There are two general statements that we can make about any M2M particle-weights PDF. The first is that for gravitational potentials that are close to the true potential, all orbits should be able to contribute non-negatively to the DF. Some orbital families may not exist and thus be constrained to have weights close to zero, but no orbits should require negative weights. This means in particular that we may assume that the mode of the PDF lies in the volume of $\mathbb{R}^{N}$ where all weights are non-negative (if the weights are underconstrained, the mode is a trough that for the correct potential will extend into this volume; we will continue to use ‘mode’ below, but this always includes the ‘trough’ case as well). A second general property of the M2M PDF for the weights is that it is log-convex if the uncertainties are Gaussian and the predicted observables depend linearly on the particle weights. Combined with the fact that the mode of the PDF has all weights non-negative for gravitational potentials close to the true one, this implies that a significant amount of probability mass has non-negative weights.
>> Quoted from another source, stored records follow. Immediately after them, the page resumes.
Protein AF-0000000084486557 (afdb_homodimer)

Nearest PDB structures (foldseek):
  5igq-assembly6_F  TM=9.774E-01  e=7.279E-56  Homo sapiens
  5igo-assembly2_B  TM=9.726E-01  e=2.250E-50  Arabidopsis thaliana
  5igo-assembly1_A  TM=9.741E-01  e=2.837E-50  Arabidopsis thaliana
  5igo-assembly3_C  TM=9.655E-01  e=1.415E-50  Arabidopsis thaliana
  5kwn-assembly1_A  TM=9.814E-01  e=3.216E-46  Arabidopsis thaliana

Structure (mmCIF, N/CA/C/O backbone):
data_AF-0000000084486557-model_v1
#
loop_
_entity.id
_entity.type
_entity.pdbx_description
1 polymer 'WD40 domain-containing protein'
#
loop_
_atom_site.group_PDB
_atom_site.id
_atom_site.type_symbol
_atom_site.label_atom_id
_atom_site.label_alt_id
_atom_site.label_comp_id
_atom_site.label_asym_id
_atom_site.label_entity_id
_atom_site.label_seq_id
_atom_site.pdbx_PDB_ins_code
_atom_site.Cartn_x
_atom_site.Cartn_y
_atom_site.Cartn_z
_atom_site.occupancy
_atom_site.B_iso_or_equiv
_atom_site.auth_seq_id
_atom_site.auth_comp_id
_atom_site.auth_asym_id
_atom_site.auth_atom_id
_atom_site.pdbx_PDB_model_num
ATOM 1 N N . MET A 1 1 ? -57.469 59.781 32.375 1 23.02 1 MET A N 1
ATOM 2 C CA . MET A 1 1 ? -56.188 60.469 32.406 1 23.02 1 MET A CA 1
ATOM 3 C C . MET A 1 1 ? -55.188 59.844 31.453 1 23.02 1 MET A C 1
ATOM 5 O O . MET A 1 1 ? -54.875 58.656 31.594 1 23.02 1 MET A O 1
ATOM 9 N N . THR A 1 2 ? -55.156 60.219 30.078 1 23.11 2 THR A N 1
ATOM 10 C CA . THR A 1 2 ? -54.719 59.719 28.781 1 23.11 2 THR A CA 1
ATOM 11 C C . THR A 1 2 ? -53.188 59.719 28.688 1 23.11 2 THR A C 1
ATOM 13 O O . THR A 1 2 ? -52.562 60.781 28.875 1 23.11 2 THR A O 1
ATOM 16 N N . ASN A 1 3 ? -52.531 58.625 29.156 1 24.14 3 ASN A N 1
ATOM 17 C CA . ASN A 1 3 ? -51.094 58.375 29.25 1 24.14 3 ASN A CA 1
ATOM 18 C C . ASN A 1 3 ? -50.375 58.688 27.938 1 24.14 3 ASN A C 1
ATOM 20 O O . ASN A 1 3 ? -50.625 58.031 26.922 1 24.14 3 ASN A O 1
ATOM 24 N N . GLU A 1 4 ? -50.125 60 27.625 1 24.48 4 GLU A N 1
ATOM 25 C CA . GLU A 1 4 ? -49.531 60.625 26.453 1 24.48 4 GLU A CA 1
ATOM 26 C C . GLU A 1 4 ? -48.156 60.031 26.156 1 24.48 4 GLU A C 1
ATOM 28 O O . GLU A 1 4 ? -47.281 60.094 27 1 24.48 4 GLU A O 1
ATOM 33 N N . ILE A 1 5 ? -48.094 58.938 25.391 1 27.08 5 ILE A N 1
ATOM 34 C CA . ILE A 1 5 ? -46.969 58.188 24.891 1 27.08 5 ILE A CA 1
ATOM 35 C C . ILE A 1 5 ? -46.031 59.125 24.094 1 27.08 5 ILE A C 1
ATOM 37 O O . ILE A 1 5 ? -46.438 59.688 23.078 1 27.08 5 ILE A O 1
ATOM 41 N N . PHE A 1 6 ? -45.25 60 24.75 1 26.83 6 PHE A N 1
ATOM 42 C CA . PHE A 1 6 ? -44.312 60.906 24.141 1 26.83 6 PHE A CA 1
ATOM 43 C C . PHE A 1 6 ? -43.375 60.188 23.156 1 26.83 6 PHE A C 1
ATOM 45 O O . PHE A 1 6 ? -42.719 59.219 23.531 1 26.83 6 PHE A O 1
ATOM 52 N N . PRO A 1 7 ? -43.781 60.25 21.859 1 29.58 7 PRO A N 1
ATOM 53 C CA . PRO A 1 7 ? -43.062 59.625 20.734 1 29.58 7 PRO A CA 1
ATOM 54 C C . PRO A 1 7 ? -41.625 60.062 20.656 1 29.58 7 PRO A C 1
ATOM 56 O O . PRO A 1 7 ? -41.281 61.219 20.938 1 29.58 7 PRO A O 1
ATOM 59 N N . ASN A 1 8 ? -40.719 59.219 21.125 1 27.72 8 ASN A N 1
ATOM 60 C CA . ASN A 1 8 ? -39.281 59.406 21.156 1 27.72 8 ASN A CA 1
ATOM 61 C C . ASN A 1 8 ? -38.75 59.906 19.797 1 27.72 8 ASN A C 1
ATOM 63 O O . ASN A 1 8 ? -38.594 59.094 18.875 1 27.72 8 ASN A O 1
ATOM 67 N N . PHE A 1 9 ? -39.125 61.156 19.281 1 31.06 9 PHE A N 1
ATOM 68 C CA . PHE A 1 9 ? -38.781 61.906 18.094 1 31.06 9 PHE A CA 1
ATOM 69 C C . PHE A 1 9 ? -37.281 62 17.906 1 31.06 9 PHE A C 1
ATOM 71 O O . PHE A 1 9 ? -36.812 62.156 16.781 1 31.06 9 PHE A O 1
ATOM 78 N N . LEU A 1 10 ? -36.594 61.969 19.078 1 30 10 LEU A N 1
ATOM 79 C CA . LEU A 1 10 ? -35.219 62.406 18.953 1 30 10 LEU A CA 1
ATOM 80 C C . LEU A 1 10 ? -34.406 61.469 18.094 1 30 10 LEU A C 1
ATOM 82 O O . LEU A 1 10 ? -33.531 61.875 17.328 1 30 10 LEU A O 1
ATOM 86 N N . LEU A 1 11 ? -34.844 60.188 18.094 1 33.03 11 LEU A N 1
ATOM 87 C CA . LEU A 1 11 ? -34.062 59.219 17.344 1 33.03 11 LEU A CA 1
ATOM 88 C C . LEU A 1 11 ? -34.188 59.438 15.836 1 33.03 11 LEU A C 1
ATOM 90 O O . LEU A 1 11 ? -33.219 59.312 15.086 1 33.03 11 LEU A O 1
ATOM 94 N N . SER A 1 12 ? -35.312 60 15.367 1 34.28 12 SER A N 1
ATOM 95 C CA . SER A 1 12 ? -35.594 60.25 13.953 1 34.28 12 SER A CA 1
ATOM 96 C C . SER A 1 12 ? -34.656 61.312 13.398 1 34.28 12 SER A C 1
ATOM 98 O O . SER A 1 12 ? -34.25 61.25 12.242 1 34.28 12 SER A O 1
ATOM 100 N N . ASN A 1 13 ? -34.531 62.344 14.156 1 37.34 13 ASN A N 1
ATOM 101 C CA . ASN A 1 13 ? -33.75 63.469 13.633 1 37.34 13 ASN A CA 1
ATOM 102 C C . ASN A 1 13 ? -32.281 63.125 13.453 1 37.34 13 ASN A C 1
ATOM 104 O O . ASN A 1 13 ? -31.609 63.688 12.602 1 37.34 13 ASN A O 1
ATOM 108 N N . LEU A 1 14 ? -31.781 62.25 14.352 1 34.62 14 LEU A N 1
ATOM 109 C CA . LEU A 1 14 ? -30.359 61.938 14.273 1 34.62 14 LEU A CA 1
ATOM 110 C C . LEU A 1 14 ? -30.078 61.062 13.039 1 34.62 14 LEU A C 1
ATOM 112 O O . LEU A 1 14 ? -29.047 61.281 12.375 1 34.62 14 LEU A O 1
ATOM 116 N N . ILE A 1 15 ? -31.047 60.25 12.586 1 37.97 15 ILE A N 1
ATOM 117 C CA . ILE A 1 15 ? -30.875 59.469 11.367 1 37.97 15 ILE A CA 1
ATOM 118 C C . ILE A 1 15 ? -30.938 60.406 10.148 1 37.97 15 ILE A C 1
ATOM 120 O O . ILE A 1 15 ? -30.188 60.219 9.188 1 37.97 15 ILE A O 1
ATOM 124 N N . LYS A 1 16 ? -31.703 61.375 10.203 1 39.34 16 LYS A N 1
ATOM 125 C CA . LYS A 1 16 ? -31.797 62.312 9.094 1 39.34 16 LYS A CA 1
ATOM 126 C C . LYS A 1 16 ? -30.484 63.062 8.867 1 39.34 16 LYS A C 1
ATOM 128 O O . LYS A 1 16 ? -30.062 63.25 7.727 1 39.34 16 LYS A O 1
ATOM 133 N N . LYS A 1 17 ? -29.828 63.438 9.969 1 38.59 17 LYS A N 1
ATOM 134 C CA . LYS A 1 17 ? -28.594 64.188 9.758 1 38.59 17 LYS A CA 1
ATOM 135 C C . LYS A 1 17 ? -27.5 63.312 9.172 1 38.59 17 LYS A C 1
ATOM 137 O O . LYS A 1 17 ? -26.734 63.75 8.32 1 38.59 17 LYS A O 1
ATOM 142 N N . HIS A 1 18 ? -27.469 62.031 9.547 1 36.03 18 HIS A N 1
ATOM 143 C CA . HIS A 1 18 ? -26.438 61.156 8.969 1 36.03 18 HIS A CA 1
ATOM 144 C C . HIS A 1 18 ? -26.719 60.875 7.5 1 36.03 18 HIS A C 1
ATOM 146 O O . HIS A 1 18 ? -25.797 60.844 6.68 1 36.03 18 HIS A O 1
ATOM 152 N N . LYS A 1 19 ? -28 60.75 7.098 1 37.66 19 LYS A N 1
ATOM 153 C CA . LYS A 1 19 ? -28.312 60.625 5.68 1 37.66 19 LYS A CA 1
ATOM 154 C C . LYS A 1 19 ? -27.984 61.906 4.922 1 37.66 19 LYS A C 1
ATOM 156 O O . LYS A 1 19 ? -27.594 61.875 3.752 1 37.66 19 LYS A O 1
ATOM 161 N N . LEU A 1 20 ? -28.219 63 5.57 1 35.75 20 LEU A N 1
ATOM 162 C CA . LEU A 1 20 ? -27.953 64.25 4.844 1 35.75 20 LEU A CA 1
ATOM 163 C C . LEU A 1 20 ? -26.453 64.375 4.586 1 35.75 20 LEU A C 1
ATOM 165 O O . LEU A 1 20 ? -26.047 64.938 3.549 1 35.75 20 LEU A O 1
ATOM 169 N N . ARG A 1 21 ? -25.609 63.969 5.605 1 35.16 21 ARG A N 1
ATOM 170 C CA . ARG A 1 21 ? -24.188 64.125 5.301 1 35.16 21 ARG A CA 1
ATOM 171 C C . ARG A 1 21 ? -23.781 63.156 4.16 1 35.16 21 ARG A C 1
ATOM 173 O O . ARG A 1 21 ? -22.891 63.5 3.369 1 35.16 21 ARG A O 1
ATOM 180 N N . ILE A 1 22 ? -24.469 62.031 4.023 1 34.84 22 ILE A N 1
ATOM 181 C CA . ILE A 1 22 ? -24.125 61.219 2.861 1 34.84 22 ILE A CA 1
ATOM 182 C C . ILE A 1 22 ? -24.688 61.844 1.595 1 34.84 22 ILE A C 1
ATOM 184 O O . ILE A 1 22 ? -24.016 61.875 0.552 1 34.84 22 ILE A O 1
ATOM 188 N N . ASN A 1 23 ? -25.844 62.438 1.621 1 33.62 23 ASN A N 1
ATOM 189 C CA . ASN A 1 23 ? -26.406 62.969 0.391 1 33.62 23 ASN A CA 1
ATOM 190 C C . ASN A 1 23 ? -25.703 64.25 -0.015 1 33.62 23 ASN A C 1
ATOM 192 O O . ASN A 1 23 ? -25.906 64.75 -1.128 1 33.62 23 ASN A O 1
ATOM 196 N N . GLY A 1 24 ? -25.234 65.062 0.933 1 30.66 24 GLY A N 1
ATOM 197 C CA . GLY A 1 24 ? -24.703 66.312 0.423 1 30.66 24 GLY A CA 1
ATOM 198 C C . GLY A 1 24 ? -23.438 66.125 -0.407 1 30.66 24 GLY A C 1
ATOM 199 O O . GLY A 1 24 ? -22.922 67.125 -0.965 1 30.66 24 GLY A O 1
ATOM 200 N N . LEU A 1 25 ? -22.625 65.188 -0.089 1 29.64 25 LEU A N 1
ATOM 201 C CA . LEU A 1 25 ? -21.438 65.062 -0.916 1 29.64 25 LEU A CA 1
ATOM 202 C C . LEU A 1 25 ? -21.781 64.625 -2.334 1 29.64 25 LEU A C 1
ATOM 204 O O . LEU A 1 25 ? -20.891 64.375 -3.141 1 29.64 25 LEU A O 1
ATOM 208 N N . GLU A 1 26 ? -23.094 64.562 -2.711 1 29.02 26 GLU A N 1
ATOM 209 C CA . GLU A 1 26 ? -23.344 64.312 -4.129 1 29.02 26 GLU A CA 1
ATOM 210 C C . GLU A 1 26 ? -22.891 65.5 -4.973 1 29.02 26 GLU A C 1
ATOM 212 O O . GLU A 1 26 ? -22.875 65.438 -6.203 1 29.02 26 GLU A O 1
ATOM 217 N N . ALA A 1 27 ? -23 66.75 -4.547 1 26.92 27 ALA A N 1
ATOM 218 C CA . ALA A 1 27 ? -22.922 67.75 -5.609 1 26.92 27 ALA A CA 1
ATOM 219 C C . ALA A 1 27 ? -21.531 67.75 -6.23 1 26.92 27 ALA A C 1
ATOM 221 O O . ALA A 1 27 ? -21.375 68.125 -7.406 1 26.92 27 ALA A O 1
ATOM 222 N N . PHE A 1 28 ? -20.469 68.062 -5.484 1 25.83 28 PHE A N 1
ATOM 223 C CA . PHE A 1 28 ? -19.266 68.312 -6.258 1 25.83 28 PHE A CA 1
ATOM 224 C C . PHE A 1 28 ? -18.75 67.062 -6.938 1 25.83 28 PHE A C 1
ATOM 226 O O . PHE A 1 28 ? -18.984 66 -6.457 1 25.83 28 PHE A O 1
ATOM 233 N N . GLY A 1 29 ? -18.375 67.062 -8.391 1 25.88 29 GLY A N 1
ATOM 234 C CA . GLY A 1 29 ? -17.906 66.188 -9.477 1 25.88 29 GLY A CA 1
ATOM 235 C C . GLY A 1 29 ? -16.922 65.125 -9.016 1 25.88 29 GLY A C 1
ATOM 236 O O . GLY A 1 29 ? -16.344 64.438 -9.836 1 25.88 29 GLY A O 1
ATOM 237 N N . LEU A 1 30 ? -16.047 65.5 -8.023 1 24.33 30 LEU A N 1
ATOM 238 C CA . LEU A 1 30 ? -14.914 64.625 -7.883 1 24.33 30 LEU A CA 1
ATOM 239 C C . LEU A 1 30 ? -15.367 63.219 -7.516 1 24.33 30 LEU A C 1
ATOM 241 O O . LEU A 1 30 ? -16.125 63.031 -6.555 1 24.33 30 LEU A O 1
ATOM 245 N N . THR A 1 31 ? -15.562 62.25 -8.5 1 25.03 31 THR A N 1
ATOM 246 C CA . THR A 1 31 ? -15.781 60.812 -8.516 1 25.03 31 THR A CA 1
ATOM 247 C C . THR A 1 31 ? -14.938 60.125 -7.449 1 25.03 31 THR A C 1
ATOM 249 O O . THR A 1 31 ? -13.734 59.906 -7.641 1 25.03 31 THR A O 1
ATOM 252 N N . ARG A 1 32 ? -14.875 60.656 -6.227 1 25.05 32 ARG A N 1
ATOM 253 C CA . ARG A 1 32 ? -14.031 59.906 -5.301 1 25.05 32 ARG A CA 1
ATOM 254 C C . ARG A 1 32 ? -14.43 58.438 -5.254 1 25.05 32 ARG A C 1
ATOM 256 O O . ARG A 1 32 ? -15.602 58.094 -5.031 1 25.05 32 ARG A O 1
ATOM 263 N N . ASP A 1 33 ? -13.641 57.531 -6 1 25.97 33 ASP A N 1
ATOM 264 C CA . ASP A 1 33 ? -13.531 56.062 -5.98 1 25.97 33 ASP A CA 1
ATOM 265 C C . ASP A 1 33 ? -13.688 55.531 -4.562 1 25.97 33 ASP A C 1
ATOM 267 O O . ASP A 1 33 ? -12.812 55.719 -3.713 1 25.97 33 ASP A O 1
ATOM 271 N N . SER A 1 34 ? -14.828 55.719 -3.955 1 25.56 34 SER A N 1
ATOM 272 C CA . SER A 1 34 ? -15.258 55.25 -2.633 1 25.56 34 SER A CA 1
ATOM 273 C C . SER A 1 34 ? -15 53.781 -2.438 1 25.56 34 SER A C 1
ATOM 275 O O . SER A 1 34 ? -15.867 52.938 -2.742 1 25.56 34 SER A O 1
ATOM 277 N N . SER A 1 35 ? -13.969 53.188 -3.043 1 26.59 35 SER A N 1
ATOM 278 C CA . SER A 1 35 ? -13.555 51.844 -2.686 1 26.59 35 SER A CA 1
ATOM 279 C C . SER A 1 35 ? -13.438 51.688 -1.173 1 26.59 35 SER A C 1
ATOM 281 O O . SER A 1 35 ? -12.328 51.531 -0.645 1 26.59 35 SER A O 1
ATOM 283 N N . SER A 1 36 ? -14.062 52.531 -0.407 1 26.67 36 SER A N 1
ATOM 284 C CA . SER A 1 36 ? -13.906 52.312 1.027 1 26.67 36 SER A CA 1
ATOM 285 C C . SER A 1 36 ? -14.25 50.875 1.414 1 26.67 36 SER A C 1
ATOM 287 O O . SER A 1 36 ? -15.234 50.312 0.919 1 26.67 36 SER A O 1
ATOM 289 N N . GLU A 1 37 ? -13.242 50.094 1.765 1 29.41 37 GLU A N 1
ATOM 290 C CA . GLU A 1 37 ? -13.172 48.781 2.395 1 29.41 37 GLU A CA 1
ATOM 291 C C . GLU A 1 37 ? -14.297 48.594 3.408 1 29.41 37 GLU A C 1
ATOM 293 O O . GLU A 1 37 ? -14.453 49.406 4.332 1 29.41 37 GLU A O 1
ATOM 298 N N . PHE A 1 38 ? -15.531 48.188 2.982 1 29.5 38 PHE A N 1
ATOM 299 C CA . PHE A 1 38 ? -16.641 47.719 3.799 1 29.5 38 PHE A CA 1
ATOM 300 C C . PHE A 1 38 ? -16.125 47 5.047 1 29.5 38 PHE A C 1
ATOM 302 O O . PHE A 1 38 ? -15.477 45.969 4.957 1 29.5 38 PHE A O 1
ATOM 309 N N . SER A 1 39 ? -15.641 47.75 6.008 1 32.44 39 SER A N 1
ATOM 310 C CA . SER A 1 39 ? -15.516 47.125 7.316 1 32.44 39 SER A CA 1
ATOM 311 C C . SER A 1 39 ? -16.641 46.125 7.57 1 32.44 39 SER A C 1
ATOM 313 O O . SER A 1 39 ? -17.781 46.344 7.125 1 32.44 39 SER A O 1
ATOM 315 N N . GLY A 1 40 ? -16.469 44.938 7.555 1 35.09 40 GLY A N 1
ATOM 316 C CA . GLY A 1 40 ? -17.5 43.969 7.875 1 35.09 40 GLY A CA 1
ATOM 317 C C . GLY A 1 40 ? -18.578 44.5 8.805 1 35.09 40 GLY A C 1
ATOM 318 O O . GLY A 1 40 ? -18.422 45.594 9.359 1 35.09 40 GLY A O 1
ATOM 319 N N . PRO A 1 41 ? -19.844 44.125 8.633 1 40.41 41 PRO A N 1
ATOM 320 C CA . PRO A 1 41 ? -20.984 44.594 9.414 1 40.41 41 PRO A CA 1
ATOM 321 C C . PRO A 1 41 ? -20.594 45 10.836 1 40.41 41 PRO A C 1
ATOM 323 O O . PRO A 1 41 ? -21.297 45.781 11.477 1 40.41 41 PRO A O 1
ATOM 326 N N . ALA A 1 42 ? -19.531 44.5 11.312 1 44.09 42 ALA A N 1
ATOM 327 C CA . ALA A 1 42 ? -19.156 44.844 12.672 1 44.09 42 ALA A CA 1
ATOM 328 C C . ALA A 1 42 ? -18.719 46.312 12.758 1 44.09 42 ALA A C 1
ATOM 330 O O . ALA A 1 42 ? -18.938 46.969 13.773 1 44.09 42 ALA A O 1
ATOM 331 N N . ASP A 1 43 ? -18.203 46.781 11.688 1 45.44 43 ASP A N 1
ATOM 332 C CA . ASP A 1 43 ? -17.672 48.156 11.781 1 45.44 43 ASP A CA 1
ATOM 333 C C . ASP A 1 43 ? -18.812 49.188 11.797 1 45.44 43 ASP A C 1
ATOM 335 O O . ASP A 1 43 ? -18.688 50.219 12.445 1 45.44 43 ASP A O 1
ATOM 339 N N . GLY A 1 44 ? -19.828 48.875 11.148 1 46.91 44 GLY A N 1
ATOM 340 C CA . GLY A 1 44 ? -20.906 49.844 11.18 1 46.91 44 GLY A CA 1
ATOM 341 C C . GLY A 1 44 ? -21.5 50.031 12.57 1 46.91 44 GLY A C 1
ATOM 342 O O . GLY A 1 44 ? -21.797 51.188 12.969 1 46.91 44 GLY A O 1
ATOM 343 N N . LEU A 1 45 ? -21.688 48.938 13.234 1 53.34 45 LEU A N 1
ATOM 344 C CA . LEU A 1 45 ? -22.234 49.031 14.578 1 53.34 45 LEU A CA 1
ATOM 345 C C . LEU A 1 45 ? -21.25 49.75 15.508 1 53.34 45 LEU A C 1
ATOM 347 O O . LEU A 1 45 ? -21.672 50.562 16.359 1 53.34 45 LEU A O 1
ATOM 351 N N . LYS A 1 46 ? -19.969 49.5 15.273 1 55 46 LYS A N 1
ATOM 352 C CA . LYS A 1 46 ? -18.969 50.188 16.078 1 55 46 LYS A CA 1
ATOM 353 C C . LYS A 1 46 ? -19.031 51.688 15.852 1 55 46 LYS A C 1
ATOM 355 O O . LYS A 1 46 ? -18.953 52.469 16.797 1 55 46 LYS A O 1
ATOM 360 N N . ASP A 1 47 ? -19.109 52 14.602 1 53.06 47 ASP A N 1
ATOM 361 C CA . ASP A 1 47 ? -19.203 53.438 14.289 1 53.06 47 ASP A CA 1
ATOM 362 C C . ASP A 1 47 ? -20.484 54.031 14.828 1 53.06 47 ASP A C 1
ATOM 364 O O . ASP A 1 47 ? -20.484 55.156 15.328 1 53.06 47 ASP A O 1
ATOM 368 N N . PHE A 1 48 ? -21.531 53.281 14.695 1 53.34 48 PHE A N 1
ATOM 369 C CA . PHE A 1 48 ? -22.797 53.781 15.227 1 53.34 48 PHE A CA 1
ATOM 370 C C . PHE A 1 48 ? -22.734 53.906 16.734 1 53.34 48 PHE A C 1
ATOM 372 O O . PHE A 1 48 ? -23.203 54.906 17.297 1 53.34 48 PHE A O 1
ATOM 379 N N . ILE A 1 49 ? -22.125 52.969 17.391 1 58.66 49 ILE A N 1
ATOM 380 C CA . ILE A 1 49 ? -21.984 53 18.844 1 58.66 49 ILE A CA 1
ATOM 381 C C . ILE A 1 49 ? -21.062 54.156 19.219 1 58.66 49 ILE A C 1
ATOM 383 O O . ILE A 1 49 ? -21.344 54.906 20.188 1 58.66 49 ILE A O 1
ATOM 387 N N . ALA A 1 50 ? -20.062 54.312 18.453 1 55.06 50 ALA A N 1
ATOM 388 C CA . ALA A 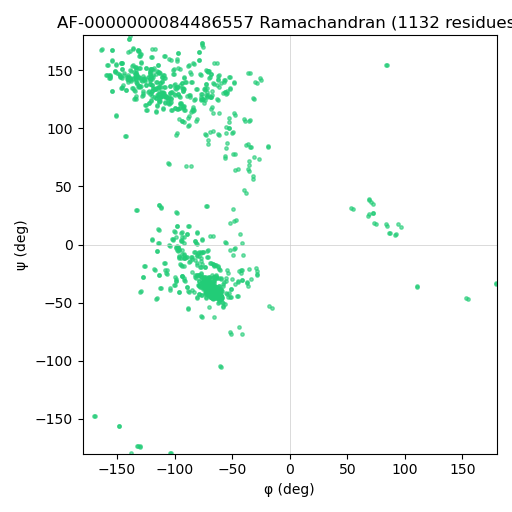1 50 ? -19.125 55.406 18.75 1 55.06 50 ALA A CA 1
ATOM 389 C C . ALA A 1 50 ? -19.766 56.75 18.5 1 55.06 50 ALA A C 1
ATOM 391 O O . ALA A 1 50 ? -19.562 57.688 19.266 1 55.06 50 ALA A O 1
ATOM 392 N N . SER A 1 51 ? -20.422 56.812 17.391 1 53.75 51 SER A N 1
ATOM 393 C CA . SER A 1 51 ? -20.984 58.125 17.062 1 53.75 51 SER A CA 1
ATOM 394 C C . SER A 1 51 ? -22.188 58.469 17.938 1 53.75 51 SER A C 1
ATOM 396 O O . SER A 1 51 ? -22.344 59.594 18.391 1 53.75 51 SER A O 1
ATOM 398 N N . GLU A 1 52 ? -23.047 57.5 18.172 1 53.88 52 GLU A N 1
ATOM 399 C CA . GLU A 1 52 ? -24.312 57.812 18.828 1 53.88 52 GLU A CA 1
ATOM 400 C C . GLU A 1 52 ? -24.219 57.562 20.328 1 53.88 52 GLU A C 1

We use the data-resampling technique for sampling the particle-weights PDF for two purposes: (i) for sampling the uncertainty in the particle DF when investigating the DF and (ii) to marginalize over the uncertainty in the particle DF when constraining the gravitational potential or any nuisance parameters. When using the data-resampling technique for studying the uncertainty in the orbital DF, presumably this will be done for a reasonable gravitational potential (otherwise one would adjust the potential first). The data-resampling technique will oversample weights exactly equal to zero for those orbits that are required to have negative weights to provide a good fit to the observations. The arguments in the previous paragraph demonstrate that this oversampling will only have a minor effect, because the mode is expected to have all non-negative particle weights.

In the full MCMC method for constraining nuisance parameters and the parameters of an external gravitational potential, the data-resampling technique is used to marginalize over the uncertainty in the particle DF. The MH steps are based on the ratio of the PDF for the current and the proposed set of parameters. That the data-resampling method oversamples weights being exactly equal to zero has a different effect based on whether the mode of the weights PDF has all non-negative weights (the case for well-fitting potentials) or whether it wants to have some negative weights (the case for badly-fitting potentials). In the first case, the likelihood of the model will be biased low by the oversampling, because there is a higher chance than there should be (under the correct PDF) of sampling the zero-weight edge, where the PDF has a lower value than in the $w_{i}>0$ region (this follows from the log-convexity of the likelihood). In the second case, the likelihood of the model will be biased high, because the oversampled edge now has higher probability than the $w_{i}>0$ region. Thus, the MH sampling is biased toward worse-fitting models and the data-resampling technique will therefore lead to conservative, somewhat inflated uncertainties on the parameters of the model. However, the more severe the oversampling of zero weights, the worse-fitting the model must be in the first place, because the oversampling fraction—the fraction of samples that land on the zero-weight edge—gets larger the further the mode of the particle-weights PDF is from the non-negative part of parameter space (the oversampling fraction is equal to the integral of the PDF over the part of space where at least one $w_{i}$ is negative when the $w_{i}$ are allowed to take on negative values, divided by the integral of the PDF over all space; for this to be large for a Gaussian PDF the mode needs to be deep in the negative-weight region). Therefore, the bias will be small, because even when evaluated too often with weights set to zero, these models will still have low likelihoods relative to better fitting models. We see no evidence of significantly inflated uncertainties on the nuisance or gravitational-potential parameters from the limitations of the data-resampling technique in any of the experiments in this paper.

8.3 Aspects of the method

Fixing the sum of the particle weights: From when M2M was first proposed, the sum of the particle weights has typically been fixed to a constant, under the assumption that the total mass of the modeled system is known. The standard M2M algorithm does not conserve the sum of the particle weights and the weights are typically simply renormalized after each update step. We have left the sum of the particle weights free to be constrained by the data, which is the appropriate thing to do because the total mass is never exactly known. This completely gets around the issue of the weights renormalization. Nevertheless, when setting up an $N$ -body simulation using the M2M method one may want to constrain the total mass of the system to a specific value. A simple way to do this is to (a) define the particle weights to sum to one, in which case the weights cover the simplex embedded in $N$ -dimensional space, and (b) transform the simplex to a $N-1$ dimensional space that covers all of $\mathbb{R}^{N-1}$ . We discuss how to do this in Appendix B.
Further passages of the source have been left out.